INDIVA aims to become a global marijuana brand recognized for high quality cannabis products and excellent client care. As marijuana laws liberalize in Canada, INDIVA will expand its product offering to include safe edibles and other client-friendly cannabis products. In addition, as marijuana laws liberalize internationally, INDIVA will use its Canadian operations as a platform to open new markets for its cannabis products.
DISCLAIMER & READER ADVISORY
Neither the TSX Venture Exchange nor its Regulation Services Provider (as that term is defined in the policies of the TSX Venture Exchange) has in any way passed upon the merits of the Transaction and neither of the foregoing entities accepts responsibility for the adequacy or accuracy of this release or has in any way approved or disapproved of the contents of this press release.
Certain statements contained in this press release constitute forward-looking information. These statements relate to future events or future performance. The use of any of the words “could”, “intend”, “expect”, “believe”, “will”, “projected”, “estimated” and similar expressions and statements relating to matters that are not historical facts are intended to identify forward-looking information and are based on the parties’ current belief or assumptions as to the outcome and timing of such future events. Actual future results may differ materially. In particular, this release contains forward-looking information relating to TSX Venture Exchange approval of the transactions contemplated herein, the License, future international expansion, future product offerings, future entry into additional markets, changes to laws and regulations in Canada and internationally, and compliance with applicable regulations. Various assumptions or factors are typically applied in drawing conclusions or making the forecasts or projections set out in forward-looking information. Those assumptions and factors are based on information currently available to the parties. The material factors and assumptions include the parties being able to obtain the necessary corporate, regulatory and other third parties approvals; licensing and other risks associated with regulated ACMPR entities; and completion of satisfactory due diligence. The forward looking information contained in this release is made as of the date hereof and the parties are not obligated to update or revise any forward looking information, whether as a result of new information, future events or otherwise, except as required by applicable securities laws. Because of the risks, uncertainties and assumptions contained herein, investors should not place undue reliance on forward looking information. The foregoing statements expressly qualify any forward-looking information contained herein.

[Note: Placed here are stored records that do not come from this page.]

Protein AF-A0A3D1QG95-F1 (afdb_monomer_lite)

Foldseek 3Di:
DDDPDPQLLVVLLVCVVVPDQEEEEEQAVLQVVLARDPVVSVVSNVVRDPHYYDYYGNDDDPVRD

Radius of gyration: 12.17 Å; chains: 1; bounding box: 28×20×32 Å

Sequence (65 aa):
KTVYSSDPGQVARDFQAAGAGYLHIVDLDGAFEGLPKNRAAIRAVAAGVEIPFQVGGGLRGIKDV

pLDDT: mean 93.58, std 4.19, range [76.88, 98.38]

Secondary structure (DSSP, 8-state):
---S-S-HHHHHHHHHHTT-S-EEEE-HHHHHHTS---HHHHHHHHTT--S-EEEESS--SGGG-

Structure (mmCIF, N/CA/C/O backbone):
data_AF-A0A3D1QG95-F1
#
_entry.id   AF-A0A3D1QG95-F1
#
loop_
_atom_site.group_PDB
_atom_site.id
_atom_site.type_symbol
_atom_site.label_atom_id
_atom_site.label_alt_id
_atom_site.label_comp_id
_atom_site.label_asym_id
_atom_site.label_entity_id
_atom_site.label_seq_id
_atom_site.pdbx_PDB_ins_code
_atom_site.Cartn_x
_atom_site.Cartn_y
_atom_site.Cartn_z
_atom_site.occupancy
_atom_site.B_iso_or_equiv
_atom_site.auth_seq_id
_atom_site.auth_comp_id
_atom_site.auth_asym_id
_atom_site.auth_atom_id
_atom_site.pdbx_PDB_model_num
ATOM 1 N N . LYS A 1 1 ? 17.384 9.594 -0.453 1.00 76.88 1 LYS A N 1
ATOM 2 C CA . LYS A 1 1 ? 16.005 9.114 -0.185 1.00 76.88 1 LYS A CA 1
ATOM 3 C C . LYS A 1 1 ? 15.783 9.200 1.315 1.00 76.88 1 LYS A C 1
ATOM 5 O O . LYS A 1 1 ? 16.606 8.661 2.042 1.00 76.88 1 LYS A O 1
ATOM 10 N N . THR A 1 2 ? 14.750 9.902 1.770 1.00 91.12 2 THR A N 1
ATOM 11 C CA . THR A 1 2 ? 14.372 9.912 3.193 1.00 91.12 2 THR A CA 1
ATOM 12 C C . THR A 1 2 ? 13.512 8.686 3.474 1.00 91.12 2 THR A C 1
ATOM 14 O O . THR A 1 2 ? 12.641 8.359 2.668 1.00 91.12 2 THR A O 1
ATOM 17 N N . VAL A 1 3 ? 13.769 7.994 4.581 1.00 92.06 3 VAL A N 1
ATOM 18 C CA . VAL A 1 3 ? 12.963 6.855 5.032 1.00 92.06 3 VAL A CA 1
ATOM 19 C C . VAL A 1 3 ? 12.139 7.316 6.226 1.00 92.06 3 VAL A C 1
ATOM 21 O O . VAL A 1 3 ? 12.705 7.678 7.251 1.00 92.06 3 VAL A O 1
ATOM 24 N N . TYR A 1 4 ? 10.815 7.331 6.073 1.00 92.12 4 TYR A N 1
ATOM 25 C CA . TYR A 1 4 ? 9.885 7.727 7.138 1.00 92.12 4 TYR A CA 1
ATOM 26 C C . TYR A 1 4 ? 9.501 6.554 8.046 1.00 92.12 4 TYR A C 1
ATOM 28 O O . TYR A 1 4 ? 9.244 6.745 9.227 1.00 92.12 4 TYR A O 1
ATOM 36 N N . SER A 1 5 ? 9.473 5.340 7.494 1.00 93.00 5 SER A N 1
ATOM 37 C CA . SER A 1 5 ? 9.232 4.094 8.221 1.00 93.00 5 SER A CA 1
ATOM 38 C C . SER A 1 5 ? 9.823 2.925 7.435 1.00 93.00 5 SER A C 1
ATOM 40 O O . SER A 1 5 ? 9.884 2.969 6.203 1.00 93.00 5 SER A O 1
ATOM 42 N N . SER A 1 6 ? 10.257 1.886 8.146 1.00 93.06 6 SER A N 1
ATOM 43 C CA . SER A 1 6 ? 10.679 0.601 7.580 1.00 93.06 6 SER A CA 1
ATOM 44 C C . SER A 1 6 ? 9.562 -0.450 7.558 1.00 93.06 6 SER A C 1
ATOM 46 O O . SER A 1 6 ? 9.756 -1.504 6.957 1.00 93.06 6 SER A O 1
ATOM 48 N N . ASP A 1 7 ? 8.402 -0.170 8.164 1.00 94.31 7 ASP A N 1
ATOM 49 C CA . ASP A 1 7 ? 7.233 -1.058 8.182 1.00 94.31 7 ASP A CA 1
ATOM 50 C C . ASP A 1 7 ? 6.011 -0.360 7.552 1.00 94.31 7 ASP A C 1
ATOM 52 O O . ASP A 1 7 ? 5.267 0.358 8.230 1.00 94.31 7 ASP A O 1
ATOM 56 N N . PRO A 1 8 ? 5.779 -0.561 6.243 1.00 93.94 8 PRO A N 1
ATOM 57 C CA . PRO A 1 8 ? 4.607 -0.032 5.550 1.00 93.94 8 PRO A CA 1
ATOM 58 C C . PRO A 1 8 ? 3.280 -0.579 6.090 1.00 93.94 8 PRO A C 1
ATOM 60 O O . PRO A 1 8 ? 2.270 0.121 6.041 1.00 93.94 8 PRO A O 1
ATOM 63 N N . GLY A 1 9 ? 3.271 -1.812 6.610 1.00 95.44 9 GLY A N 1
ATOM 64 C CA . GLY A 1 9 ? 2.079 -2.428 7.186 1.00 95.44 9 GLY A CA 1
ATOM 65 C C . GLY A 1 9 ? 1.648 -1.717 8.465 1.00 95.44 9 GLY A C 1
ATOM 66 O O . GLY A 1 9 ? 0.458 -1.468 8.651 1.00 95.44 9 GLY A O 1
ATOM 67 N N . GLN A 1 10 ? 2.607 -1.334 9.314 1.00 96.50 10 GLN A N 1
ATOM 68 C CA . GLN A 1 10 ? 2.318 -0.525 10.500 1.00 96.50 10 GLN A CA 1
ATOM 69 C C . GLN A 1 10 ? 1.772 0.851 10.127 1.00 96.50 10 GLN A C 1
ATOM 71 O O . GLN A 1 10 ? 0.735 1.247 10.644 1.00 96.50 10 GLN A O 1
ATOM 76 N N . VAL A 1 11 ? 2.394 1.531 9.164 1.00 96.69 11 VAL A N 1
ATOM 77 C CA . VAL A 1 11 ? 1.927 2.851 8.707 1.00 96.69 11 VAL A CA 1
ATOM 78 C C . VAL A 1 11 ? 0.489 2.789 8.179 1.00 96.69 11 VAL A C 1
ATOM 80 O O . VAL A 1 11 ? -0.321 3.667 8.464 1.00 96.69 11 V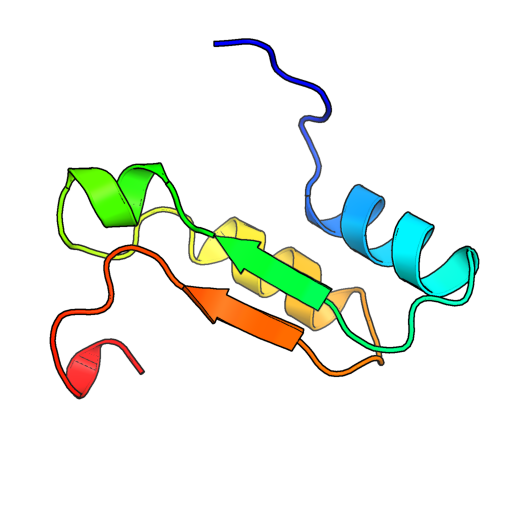AL A O 1
ATOM 83 N N . ALA A 1 12 ? 0.145 1.737 7.434 1.00 97.38 12 ALA A N 1
ATOM 84 C CA . ALA A 1 12 ? -1.212 1.540 6.935 1.00 97.38 12 ALA A CA 1
ATOM 85 C C . ALA A 1 12 ?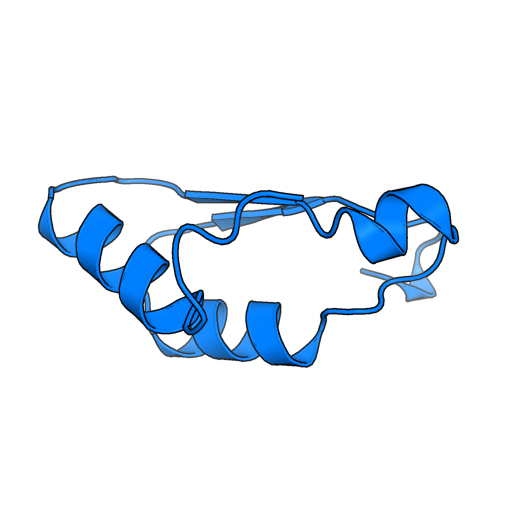 -2.235 1.340 8.070 1.00 97.38 12 ALA A C 1
ATOM 87 O O . ALA A 1 12 ? -3.321 1.922 8.024 1.00 97.38 12 ALA A O 1
ATOM 88 N N . ARG A 1 13 ? -1.872 0.575 9.111 1.00 97.62 13 ARG A N 1
ATOM 89 C CA . ARG A 1 13 ? -2.691 0.410 10.325 1.00 97.62 13 ARG A CA 1
ATOM 90 C C . ARG A 1 13 ? -2.891 1.724 11.064 1.00 97.62 13 ARG A C 1
ATOM 92 O O . ARG A 1 13 ? -4.010 2.012 11.477 1.00 97.62 13 ARG A O 1
ATOM 99 N N . ASP A 1 14 ? -1.840 2.527 11.187 1.00 97.75 14 ASP A N 1
ATOM 100 C CA . ASP A 1 14 ? -1.905 3.817 11.875 1.00 97.75 14 ASP A CA 1
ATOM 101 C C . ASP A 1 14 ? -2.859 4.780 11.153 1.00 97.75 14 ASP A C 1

This press release does not constitute an offer to sell or a solicitation of an offer to buy any of the securities in the United States. The securities have not been and will not be registered under the United States Securities Act of 1933, as amended (the “U.S. Securities Act”) or any state securities laws and may not be offered or sold within the United States or to U.S. Persons unless registered under the U.S. Securities Act and applicable state securities laws or an exemption from such registration is available. Not for distribution to U.S. Newswire Services or for dissemination in the United States. Any failure to comply with this restriction may constitute a violation of U.S. Securities laws.